Le cinoche vidéo de Maria Koleva

mis en ligne le 19 novembre 2004

Télé de quat'sous

En 1971, une jeune ingénieur chimiste quittait la Bulgarie pour faire du cinéma à Paris. Devenue une figure marquante de la scène indépendante, Maria Koleva tourne, entre autres, les 12 leçons de théâtre d'Antoine Vitez. L'État de bonheur permanent déclenche une mini bataille d'Hernani au festival de Belfort, mais remporte le grand prix.

Avec Paroles tues ou aimer à Paris en étrangère, écrit «à la demande d'Antoine Vitez à partir de leur correspondance,» Maria Koleva crée le «film livre» qui «[...] se regarde comme un film et s'écoute comme un livre, lu à haute voix. C'est une narration totalement libre, qui se déverse comme un torrent incessant.» (T. Andreykov). Elle invente aussi le film vivant, joué par les comédiens dans son appartement pour des spectateurs, qui, assis sur des pliants bas ont ainsi l'impression d'être dans le film, voire à la place de la caméra. Suivant la position de l'acteur par rapport au spectateur, ce dernier voit un gros plan, un plan américain, etc. Mais la «casse» du cinéma indépendant a commencé «dès 1984 lors du tournant économique vers le libéralisme.» Maria Koleva, dont les films, jamais diffusés à la télévision française, ne peuvent plus passer en salles, entame en 1989 une grève de la faim de 45 jours «pour que des films qui concernent la France faits par des producteurs indépendants passent à la télévision.»

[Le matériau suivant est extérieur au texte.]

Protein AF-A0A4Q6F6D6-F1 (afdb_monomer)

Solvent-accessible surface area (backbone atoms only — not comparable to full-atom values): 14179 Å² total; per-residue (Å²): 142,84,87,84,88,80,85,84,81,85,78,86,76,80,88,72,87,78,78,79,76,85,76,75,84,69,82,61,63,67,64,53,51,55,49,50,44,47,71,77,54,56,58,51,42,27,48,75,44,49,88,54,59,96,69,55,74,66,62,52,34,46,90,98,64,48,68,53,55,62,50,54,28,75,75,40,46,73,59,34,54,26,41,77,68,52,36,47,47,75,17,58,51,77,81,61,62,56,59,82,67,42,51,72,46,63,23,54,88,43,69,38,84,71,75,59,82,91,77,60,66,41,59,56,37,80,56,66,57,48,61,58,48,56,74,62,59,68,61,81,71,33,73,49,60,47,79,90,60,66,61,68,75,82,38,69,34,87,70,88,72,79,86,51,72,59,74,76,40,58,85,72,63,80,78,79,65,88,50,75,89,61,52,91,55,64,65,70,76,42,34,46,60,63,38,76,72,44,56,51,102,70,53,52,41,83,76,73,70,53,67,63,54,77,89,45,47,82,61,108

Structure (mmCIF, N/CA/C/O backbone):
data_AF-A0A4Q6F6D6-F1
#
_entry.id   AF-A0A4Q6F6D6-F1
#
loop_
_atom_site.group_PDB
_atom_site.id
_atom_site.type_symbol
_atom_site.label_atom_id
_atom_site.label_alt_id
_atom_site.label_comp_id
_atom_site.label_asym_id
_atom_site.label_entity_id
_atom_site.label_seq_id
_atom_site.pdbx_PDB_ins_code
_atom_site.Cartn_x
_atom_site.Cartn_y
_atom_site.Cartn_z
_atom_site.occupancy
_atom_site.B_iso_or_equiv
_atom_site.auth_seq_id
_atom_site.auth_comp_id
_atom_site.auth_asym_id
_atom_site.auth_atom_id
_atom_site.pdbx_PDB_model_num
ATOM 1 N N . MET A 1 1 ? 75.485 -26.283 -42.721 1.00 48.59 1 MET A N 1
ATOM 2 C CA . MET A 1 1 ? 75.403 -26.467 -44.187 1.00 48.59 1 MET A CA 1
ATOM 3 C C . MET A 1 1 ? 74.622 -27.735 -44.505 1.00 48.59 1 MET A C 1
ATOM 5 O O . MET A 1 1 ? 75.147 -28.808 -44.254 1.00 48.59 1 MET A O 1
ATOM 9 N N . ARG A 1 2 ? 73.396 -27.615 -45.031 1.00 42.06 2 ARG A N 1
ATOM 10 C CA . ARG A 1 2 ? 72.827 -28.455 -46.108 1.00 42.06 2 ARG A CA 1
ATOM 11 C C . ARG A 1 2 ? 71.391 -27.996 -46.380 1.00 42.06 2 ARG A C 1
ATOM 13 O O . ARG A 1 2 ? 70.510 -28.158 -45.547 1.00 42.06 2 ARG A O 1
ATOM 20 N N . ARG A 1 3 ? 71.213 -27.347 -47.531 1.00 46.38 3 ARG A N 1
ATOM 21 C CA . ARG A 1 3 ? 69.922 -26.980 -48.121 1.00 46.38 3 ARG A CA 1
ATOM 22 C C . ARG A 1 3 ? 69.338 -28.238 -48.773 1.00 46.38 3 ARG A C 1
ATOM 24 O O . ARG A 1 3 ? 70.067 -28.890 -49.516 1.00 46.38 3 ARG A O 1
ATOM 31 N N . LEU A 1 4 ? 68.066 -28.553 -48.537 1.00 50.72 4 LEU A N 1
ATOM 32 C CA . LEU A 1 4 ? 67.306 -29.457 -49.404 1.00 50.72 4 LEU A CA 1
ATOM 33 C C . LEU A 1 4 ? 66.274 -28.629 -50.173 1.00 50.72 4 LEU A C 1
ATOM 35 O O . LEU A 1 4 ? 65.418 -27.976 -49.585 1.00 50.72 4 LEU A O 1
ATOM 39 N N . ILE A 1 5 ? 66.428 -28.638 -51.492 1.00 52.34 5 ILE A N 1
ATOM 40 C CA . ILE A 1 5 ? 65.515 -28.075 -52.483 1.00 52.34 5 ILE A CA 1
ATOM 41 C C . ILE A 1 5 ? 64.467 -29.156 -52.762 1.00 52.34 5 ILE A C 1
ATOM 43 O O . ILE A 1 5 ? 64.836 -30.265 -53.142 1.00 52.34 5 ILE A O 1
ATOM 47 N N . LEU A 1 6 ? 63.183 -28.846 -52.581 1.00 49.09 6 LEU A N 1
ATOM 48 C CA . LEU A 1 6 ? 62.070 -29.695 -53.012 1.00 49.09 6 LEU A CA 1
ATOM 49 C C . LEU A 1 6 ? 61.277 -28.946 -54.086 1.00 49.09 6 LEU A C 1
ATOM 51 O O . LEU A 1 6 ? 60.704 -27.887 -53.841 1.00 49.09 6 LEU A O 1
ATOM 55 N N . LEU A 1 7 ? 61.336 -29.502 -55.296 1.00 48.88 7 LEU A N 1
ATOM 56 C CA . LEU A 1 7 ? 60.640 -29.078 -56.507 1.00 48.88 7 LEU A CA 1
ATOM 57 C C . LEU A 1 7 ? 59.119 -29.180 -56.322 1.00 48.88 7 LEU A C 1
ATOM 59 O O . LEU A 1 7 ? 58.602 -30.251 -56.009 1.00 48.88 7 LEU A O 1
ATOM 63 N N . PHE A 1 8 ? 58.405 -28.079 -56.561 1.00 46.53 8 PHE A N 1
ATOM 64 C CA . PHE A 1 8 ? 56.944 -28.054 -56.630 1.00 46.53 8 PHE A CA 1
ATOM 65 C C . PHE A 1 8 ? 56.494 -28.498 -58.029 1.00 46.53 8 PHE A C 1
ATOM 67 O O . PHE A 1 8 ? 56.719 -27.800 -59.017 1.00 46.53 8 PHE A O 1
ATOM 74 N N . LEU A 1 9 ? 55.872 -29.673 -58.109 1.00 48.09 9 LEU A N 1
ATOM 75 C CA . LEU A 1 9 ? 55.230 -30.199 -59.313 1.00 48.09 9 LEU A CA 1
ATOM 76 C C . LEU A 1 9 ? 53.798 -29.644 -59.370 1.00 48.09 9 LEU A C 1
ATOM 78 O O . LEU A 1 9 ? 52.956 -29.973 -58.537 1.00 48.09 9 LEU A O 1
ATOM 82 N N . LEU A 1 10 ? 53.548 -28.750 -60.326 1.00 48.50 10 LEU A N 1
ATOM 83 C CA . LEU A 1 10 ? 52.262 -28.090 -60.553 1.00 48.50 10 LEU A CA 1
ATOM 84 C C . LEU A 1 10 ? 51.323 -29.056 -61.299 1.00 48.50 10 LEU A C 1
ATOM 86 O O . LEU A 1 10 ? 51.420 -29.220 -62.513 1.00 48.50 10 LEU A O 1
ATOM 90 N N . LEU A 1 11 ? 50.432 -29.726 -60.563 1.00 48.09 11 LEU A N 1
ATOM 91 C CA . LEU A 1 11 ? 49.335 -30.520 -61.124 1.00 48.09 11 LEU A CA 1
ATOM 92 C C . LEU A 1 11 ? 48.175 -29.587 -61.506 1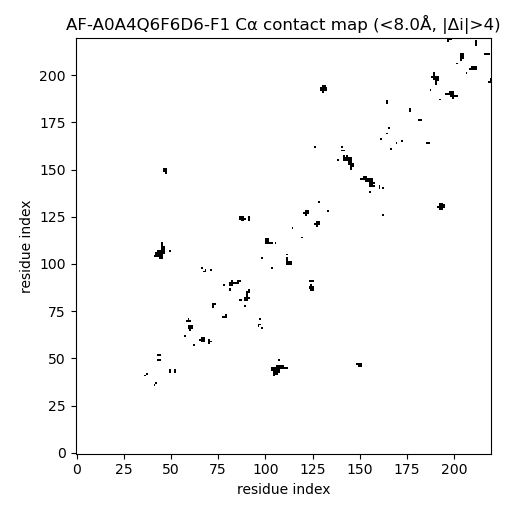.00 48.09 11 LEU A C 1
ATOM 94 O O . LEU A 1 11 ? 47.471 -29.064 -60.645 1.00 48.09 11 LEU A O 1
ATOM 98 N N . LEU A 1 12 ? 47.984 -29.384 -62.811 1.00 53.25 12 LEU A N 1
ATOM 99 C CA . LEU A 1 12 ? 46.795 -28.759 -63.391 1.00 53.25 12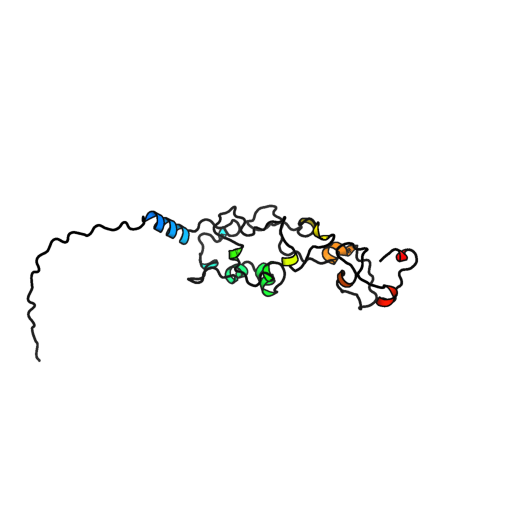 LEU A CA 1
ATOM 100 C C . LEU A 1 12 ? 45.592 -29.701 -63.223 1.00 53.25 12 LEU A C 1
ATOM 102 O O . LEU A 1 12 ? 45.504 -30.724 -63.898 1.00 53.25 12 LEU A O 1
ATOM 106 N N . VAL A 1 13 ? 44.666 -29.354 -62.328 1.00 55.62 13 VAL A N 1
ATOM 107 C CA . VAL A 1 13 ? 43.367 -30.032 -62.189 1.00 55.62 13 VAL A CA 1
ATOM 108 C C . VAL A 1 13 ? 42.355 -29.334 -63.108 1.00 55.62 13 VAL A C 1
ATOM 110 O O . VAL A 1 13 ? 42.233 -28.109 -63.036 1.00 55.62 13 VAL A O 1
ATOM 113 N N . PRO A 1 14 ? 41.629 -30.056 -63.982 1.00 53.88 14 PRO A N 1
ATOM 114 C CA . PRO A 1 14 ? 40.664 -29.444 -64.885 1.00 53.88 14 PRO A CA 1
ATOM 115 C C . PRO A 1 14 ? 39.441 -28.941 -64.107 1.00 53.88 14 PRO A C 1
ATOM 117 O O . PRO A 1 14 ? 38.903 -29.632 -63.242 1.00 53.88 14 PRO A O 1
ATOM 120 N N . PHE A 1 15 ? 39.003 -27.726 -64.434 1.00 49.22 15 PHE A N 1
ATOM 121 C CA . PHE A 1 15 ? 37.802 -27.086 -63.897 1.00 49.22 15 PHE A CA 1
ATOM 122 C C . PHE A 1 15 ? 36.558 -27.861 -64.369 1.00 49.22 15 PHE A C 1
ATOM 124 O O . PHE A 1 15 ? 36.043 -27.643 -65.465 1.00 49.22 15 PHE A O 1
ATOM 131 N N . GLY A 1 16 ? 36.104 -28.819 -63.562 1.00 51.56 16 GLY A N 1
ATOM 132 C CA . GLY A 1 16 ? 34.820 -29.488 -63.752 1.00 51.56 16 GLY A CA 1
ATOM 133 C C . GLY A 1 16 ? 33.677 -28.534 -63.408 1.00 51.56 16 GLY A C 1
ATOM 134 O O . GLY A 1 16 ? 33.680 -27.916 -62.344 1.00 51.56 16 GLY A O 1
ATOM 135 N N . ALA A 1 17 ? 32.710 -28.399 -64.315 1.00 50.91 17 ALA A N 1
ATOM 136 C CA . ALA A 1 17 ? 31.514 -27.594 -64.114 1.00 50.91 17 ALA A CA 1
ATOM 137 C C . ALA A 1 17 ? 30.709 -28.114 -62.908 1.00 50.91 17 ALA A C 1
ATOM 139 O O . ALA A 1 17 ? 30.078 -29.167 -62.971 1.00 50.91 17 ALA A O 1
ATOM 140 N N . PHE A 1 18 ? 30.736 -27.366 -61.803 1.00 53.53 18 PHE A N 1
ATOM 141 C CA . PHE A 1 18 ? 29.854 -27.580 -60.660 1.00 53.53 18 PHE A CA 1
ATOM 142 C C . PHE A 1 18 ? 28.451 -27.080 -61.014 1.00 53.53 18 PHE A C 1
ATOM 144 O O . PHE A 1 18 ? 28.202 -25.878 -61.081 1.00 53.53 18 PHE A O 1
ATOM 151 N N . THR A 1 19 ? 27.515 -27.999 -61.230 1.00 56.34 19 THR A N 1
ATOM 152 C CA . THR A 1 19 ? 26.085 -27.680 -61.238 1.00 56.34 19 THR A CA 1
ATOM 153 C C . THR A 1 19 ? 25.621 -27.496 -59.793 1.00 56.34 19 THR A C 1
ATOM 155 O O . THR A 1 19 ? 25.641 -28.449 -59.012 1.00 56.34 19 THR A O 1
ATOM 158 N N . SER A 1 20 ? 25.231 -26.273 -59.423 1.00 56.34 20 SER A N 1
ATOM 159 C CA . SER A 1 20 ? 24.698 -25.955 -58.092 1.00 56.34 20 SER A CA 1
ATOM 160 C C . SER A 1 20 ? 23.441 -26.776 -57.780 1.00 56.34 20 SER A C 1
ATOM 162 O O . SER A 1 20 ? 22.534 -26.817 -58.615 1.00 56.34 20 SER A O 1
ATOM 164 N N . PRO A 1 21 ? 23.324 -27.384 -56.586 1.00 55.06 21 PRO A N 1
ATOM 165 C CA . PRO A 1 21 ? 22.067 -27.975 -56.160 1.00 55.06 21 PRO A CA 1
ATOM 166 C C . PRO A 1 21 ? 21.051 -26.858 -55.890 1.00 55.06 21 PRO A C 1
ATOM 168 O O . PRO A 1 21 ? 21.408 -25.774 -55.417 1.00 55.06 21 PRO A O 1
ATOM 171 N N . ALA A 1 22 ? 19.783 -27.126 -56.203 1.00 52.59 22 ALA A N 1
ATOM 172 C CA . ALA A 1 22 ? 18.671 -26.227 -55.924 1.00 52.59 22 ALA A CA 1
ATOM 173 C C . ALA A 1 22 ? 18.674 -25.819 -54.442 1.00 52.59 22 ALA A C 1
ATOM 175 O O . ALA A 1 22 ? 18.699 -26.658 -53.538 1.00 52.59 22 ALA A O 1
ATOM 176 N N . ARG A 1 23 ? 18.696 -24.506 -54.208 1.00 52.75 23 ARG A N 1
ATOM 177 C CA . ARG A 1 23 ? 18.687 -23.899 -52.881 1.00 52.75 23 ARG A CA 1
ATOM 178 C C . ARG A 1 23 ? 17.312 -24.127 -52.264 1.00 52.75 23 ARG A C 1
ATOM 180 O O . ARG A 1 23 ? 16.328 -23.620 -52.783 1.00 52.75 23 ARG A O 1
ATOM 187 N N . ALA A 1 24 ? 17.255 -24.889 -51.174 1.00 55.56 24 ALA A N 1
ATOM 188 C CA . ALA A 1 24 ? 16.076 -24.917 -50.319 1.00 55.56 24 ALA A CA 1
ATOM 189 C C . ALA A 1 24 ? 15.783 -23.485 -49.843 1.00 55.56 24 ALA A C 1
ATOM 191 O O . ALA A 1 24 ? 16.706 -22.778 -49.422 1.00 55.56 24 ALA A O 1
ATOM 192 N N . ASP A 1 25 ? 14.524 -23.062 -49.951 1.00 54.81 25 ASP A N 1
ATOM 193 C CA . ASP A 1 25 ? 14.076 -21.719 -49.598 1.00 54.81 25 ASP A CA 1
ATOM 194 C C . ASP A 1 25 ? 14.407 -21.418 -48.130 1.00 54.81 25 ASP A C 1
ATOM 196 O O . ASP A 1 25 ? 13.811 -21.961 -47.197 1.00 54.81 25 ASP A O 1
ATOM 200 N N . ALA A 1 26 ? 15.401 -20.556 -47.921 1.00 57.44 26 ALA A N 1
ATOM 201 C CA . ALA A 1 26 ? 15.679 -19.991 -46.612 1.00 57.44 26 ALA A CA 1
ATOM 202 C C . ALA A 1 26 ? 14.493 -19.097 -46.203 1.00 57.44 26 ALA A C 1
ATOM 204 O O . ALA A 1 26 ? 13.958 -18.381 -47.055 1.00 57.44 26 ALA A O 1
ATOM 205 N N . PRO A 1 27 ? 14.072 -19.101 -44.925 1.00 55.47 27 PRO A N 1
ATOM 206 C CA . PRO A 1 27 ? 13.012 -18.214 -44.460 1.00 55.47 27 PRO A CA 1
ATOM 207 C C . PRO A 1 27 ? 13.354 -16.759 -44.809 1.00 55.47 27 PRO A C 1
ATOM 209 O O . PRO A 1 27 ? 14.498 -16.333 -44.647 1.00 55.47 27 PRO A O 1
ATOM 212 N N . SER A 1 28 ? 12.364 -16.021 -45.321 1.00 52.62 28 SER A N 1
ATOM 213 C CA . SER A 1 28 ? 12.547 -14.680 -45.881 1.00 52.62 28 SER A CA 1
ATOM 214 C C . SER A 1 28 ? 13.272 -13.741 -44.908 1.00 52.62 28 SER A C 1
ATOM 216 O O . SER A 1 28 ? 12.891 -13.599 -43.741 1.00 52.62 28 SER A O 1
ATOM 218 N N . SER A 1 29 ? 14.321 -13.086 -45.412 1.00 58.09 29 SER A N 1
ATOM 219 C CA . SER A 1 29 ? 15.167 -12.126 -44.689 1.00 58.09 29 SER A CA 1
ATOM 220 C C . SER A 1 29 ? 14.358 -11.040 -43.980 1.00 58.09 29 SER A C 1
ATOM 222 O O . SER A 1 29 ? 14.708 -10.649 -42.873 1.00 58.09 29 SER A O 1
ATOM 224 N N . GLU A 1 30 ? 13.220 -10.629 -44.541 1.00 56.75 30 GLU A N 1
ATOM 225 C CA . GLU A 1 30 ? 12.342 -9.617 -43.947 1.00 56.75 30 GLU A CA 1
ATOM 226 C C . GLU A 1 30 ? 11.797 -10.003 -42.567 1.00 56.75 30 GLU A C 1
ATOM 228 O O . GLU A 1 30 ? 11.663 -9.157 -41.682 1.00 56.75 30 GLU A O 1
ATOM 233 N N . LYS A 1 31 ? 11.506 -11.290 -42.338 1.00 57.53 31 LYS A N 1
ATOM 234 C CA . LYS A 1 31 ? 10.982 -11.752 -41.046 1.00 57.53 31 LYS A CA 1
ATOM 235 C C . LYS A 1 31 ? 12.072 -11.762 -39.972 1.00 57.53 31 LYS A C 1
ATOM 237 O O . LYS A 1 31 ? 11.779 -11.526 -38.801 1.00 57.53 31 LYS A O 1
ATOM 242 N N . PHE A 1 32 ? 13.318 -12.013 -40.374 1.00 61.47 32 PHE A N 1
ATOM 243 C CA . PHE A 1 32 ? 14.487 -11.989 -39.498 1.00 61.47 32 PHE A CA 1
ATOM 244 C C . PHE A 1 32 ? 14.950 -10.553 -39.209 1.00 61.47 32 PHE A C 1
ATOM 246 O O . PHE A 1 32 ? 15.188 -10.223 -38.050 1.00 61.47 32 PHE A O 1
ATOM 253 N N . GLU A 1 33 ? 14.968 -9.669 -40.212 1.00 57.00 33 GLU A N 1
ATOM 254 C CA . GLU A 1 33 ? 15.245 -8.238 -40.023 1.00 57.00 33 GLU A CA 1
ATOM 255 C C . GLU A 1 33 ? 14.167 -7.547 -39.181 1.00 57.00 33 GLU A C 1
ATOM 257 O O . GLU A 1 33 ? 14.481 -6.777 -38.275 1.00 57.00 33 GLU A O 1
ATOM 262 N N . GLY A 1 34 ? 12.889 -7.883 -39.387 1.00 61.88 34 GLY A N 1
ATOM 263 C CA . GLY A 1 34 ? 11.794 -7.389 -38.550 1.00 61.88 34 GLY A CA 1
ATOM 264 C C . GLY A 1 34 ? 11.880 -7.863 -37.093 1.00 61.88 34 GLY A C 1
ATOM 265 O O . GLY A 1 34 ? 11.467 -7.140 -36.184 1.00 61.88 34 GLY A O 1
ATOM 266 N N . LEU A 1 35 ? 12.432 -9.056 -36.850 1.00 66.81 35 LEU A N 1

La Sept achètera sept des leçons d'Antoine Vitez, et ne les diffusera pas. «En 91, je commence comme l'a fait pendant la guerre Henri Langlois, à montrer mes films à la maison, dans mon studio. C'est la résistance totale.» Le vendredi, installés sur les fameux pliants, nous pouvons voir ses films dans de bonnes conditions : la cinéaste a transformé sa cuisine en cabine de projection isolée par une vitre, ce qui évite d'entendre le bruit du projecteur, gêne habituelle de ces diffusions. Actuellement, la réalisatrice tourne le week-end avec des techniciens bénévoles et des acteurs non professionnels qu'elle forme, l'internationale des fonctionnaires en vidéo : «c'est cela la démocratisation du cinéma, donner le droit aux gens qui ont du talent de jouer mieux que des comédiens soumis au rythme du jeu officiel... J'utilise beaucoup la parole - Bresson faisait citer des textes littéraires à ses personnages - et je me suis dit que cinquante ans après, avec un caméscope dans chaque maison, on pouvait s'attendre à avoir des comédiens qui jouent à fond des textes, sans les citer, après qu'on les ait formés pour ces textes là. Les cours de théâtre apprennent à jouer en général, cela génère des clichés.»

Cette semaine, Maria a passé un de ses films les moins connus. Pourtant, John le dernier ouvrier sur terre est une réelle performance de mise en scène conçue autour d'un espace unique, le lit qu'un ouvrier licencié d'une usine d'armement, ne quitte plus : Maria Koleva fait naître un espace imaginaire, hors champ créé par le monologue du jeune garçon, tissé de fantasmes, de rêves éveillés, de cris de désespoir, d'autodérision, au rythme des suicides annoncés régulièrement à la radio. Nous sommes en 2024. Deux personnages énigmatiques, déchirés, l'infirmière sexuelle et un tueur irlandais interviennent, ressorts dramatiques d'un film où l'humour noir à la Kafka côtoie l'Orwell, où la satire et la critique sociale se mêlent étroitement. Seules échappées vers l'extérieur, des ponctuations musicales, interprétations dissonantes de thèmes nostalgiques, accompagnées de brèves photos, évoquent peut-être les souvenirs rêvés d'une perception passée. Ce huis clos, où les acteurs vivent un texte d'une grande force poétique, est conçu en plans séquences de dix minutes, tournés en une prise : la première. «Le film a été écrit en 1983, lors de la casse de la Lorraine. En 86, j'ai fait paraître une petite annonce. J'ai rencontré Patrick dont les grands parents, d'origine polonaise, travaillaient dans les mines. J'ai invité Rohmer à une représentation de ce film vivant. Il a donné 10 000 F pour que nous puissions le tourner.»